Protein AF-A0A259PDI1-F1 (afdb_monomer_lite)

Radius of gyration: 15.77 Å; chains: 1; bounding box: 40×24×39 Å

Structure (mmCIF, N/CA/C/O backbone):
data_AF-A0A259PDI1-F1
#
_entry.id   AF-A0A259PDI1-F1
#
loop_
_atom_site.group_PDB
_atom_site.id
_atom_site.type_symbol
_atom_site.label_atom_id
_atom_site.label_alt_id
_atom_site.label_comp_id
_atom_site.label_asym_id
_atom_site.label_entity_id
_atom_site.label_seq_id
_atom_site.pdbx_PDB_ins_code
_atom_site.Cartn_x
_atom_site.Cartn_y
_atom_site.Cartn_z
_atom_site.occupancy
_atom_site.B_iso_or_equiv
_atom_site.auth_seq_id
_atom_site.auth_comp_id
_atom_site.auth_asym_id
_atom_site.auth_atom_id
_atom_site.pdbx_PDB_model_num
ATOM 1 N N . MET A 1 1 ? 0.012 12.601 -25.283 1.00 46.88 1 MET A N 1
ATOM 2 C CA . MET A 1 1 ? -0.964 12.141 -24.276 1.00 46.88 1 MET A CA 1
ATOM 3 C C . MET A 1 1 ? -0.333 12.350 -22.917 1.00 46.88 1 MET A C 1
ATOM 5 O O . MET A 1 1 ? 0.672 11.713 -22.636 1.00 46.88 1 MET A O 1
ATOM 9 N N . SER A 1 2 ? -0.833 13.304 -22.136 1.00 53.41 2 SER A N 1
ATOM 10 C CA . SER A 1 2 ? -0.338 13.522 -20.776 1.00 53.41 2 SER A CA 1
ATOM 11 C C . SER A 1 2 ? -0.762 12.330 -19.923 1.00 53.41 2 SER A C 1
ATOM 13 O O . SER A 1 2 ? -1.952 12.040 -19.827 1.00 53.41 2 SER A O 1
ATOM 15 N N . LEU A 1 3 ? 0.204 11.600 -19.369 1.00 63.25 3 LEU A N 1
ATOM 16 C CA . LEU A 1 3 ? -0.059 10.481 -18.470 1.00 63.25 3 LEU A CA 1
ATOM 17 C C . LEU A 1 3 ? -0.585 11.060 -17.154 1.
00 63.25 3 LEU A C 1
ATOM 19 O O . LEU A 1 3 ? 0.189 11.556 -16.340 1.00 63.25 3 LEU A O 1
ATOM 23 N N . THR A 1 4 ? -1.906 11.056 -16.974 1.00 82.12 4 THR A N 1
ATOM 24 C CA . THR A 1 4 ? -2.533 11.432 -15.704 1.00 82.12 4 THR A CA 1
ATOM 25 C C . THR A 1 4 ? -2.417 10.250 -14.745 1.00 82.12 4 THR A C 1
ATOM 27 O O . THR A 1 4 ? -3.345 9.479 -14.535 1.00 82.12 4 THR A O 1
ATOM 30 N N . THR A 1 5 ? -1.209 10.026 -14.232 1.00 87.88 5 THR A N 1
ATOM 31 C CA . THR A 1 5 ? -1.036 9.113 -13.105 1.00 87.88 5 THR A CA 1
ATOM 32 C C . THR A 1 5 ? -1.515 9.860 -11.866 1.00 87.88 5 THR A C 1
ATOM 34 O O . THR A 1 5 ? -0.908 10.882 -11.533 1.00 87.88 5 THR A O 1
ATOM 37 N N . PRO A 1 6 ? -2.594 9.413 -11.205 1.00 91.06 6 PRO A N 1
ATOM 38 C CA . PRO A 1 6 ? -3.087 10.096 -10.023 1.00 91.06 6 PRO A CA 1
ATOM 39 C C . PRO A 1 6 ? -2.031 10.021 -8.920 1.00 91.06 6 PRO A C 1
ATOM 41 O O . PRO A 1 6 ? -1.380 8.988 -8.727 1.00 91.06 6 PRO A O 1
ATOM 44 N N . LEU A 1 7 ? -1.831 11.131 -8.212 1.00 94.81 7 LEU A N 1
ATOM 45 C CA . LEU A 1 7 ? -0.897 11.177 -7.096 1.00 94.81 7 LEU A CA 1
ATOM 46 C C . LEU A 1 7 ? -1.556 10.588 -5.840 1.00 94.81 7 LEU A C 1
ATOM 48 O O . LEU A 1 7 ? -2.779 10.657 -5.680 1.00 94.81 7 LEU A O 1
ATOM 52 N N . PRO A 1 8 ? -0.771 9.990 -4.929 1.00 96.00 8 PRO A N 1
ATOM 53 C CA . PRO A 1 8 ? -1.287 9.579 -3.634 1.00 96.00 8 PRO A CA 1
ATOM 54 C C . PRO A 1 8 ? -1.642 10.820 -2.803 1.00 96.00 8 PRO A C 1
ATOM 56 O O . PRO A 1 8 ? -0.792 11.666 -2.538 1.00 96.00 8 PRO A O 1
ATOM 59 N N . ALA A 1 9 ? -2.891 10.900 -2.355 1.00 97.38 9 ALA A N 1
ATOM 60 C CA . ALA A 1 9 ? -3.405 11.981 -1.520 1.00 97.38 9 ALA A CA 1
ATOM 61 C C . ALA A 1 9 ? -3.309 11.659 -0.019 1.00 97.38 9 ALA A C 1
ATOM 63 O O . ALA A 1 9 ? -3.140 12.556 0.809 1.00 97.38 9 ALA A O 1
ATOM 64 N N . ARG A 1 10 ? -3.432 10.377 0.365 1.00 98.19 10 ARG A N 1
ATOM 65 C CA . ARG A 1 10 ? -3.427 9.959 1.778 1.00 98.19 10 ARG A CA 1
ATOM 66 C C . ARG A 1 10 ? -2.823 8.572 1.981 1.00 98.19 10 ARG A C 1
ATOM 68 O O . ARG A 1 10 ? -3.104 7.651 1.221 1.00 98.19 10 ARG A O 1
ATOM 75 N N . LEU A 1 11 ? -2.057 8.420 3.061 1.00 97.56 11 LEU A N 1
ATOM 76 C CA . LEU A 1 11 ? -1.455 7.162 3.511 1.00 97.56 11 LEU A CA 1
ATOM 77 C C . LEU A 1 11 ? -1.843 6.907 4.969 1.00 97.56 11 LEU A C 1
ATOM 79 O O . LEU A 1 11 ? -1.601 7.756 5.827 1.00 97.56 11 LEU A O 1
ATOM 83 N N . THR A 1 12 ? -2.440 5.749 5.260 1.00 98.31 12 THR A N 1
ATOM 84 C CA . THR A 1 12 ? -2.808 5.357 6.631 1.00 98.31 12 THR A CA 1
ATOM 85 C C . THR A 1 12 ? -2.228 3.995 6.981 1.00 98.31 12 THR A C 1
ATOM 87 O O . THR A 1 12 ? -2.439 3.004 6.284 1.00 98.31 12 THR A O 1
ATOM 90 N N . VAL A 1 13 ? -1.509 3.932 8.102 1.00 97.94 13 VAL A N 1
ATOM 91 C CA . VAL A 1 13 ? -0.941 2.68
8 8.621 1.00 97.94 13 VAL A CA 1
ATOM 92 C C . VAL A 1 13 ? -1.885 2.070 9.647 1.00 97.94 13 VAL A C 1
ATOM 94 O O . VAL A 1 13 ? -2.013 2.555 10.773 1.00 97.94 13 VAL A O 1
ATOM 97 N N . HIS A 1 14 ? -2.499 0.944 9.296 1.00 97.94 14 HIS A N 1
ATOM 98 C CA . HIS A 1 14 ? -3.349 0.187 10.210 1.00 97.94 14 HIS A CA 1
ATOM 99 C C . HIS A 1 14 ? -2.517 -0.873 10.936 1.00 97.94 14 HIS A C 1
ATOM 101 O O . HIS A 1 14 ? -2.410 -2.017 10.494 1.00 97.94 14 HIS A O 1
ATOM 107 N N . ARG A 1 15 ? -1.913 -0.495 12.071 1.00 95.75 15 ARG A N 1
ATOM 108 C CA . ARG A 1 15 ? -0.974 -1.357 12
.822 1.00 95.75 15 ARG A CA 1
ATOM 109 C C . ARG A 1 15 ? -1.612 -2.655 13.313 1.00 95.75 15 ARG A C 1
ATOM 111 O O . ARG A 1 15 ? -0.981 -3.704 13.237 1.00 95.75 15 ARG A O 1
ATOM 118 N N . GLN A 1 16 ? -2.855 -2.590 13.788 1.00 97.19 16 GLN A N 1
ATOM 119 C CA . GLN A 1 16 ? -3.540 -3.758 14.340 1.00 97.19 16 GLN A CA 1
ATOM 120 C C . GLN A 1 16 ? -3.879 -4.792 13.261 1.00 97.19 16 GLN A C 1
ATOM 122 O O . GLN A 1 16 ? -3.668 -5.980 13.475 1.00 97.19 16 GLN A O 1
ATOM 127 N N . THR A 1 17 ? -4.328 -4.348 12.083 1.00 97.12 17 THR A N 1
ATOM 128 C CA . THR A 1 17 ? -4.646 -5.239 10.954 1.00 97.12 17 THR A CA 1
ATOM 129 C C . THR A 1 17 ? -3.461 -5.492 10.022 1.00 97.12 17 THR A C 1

## [Directions]
Given the data above, transcribe exactly the lines from the one containing "ATOM 97 N N" down to the one containing "ATOM 120 C C", and no others.

## [Task response]
ATOM 97 N N . HIS A 1 14 ? -2.499 0.944 9.296 1.00 97.94 14 HIS A N 1
ATOM 98 C CA . HIS A 1 14 ? -3.349 0.187 10.210 1.00 97.94 14 HIS A CA 1
ATOM 99 C C . HIS A 1 14 ? -2.517 -0.873 10.936 1.00 97.94 14 HIS A C 1
ATOM 101 O O . HIS A 1 14 ? -2.410 -2.017 10.494 1.00 97.94 14 HIS A O 1
ATOM 107 N N . ARG A 1 15 ? -1.913 -0.495 12.071 1.00 95.75 15 ARG A N 1
ATOM 108 C CA . ARG A 1 15 ? -0.974 -1.357 12
.822 1.00 95.75 15 ARG A CA 1
ATOM 109 C C . ARG A 1 15 ? -1.612 -2.655 13.313 1.00 95.75 15 ARG A C 1
ATOM 111 O O . ARG A 1 15 ? -0.981 -3.704 13.237 1.00 95.75 15 ARG A O 1
ATOM 118 N N . GLN A 1 16 ? -2.855 -2.590 13.788 1.00 97.19 16 GLN A N 1
ATOM 119 C CA . GLN A 1 16 ? -3.540 -3.758 14.340 1.00 97.19 16 GLN A CA 1
ATOM 120 C C . GLN A 1 16 ? -3.879 -4.792 13.261 1.00 97.19 16 GLN A C 1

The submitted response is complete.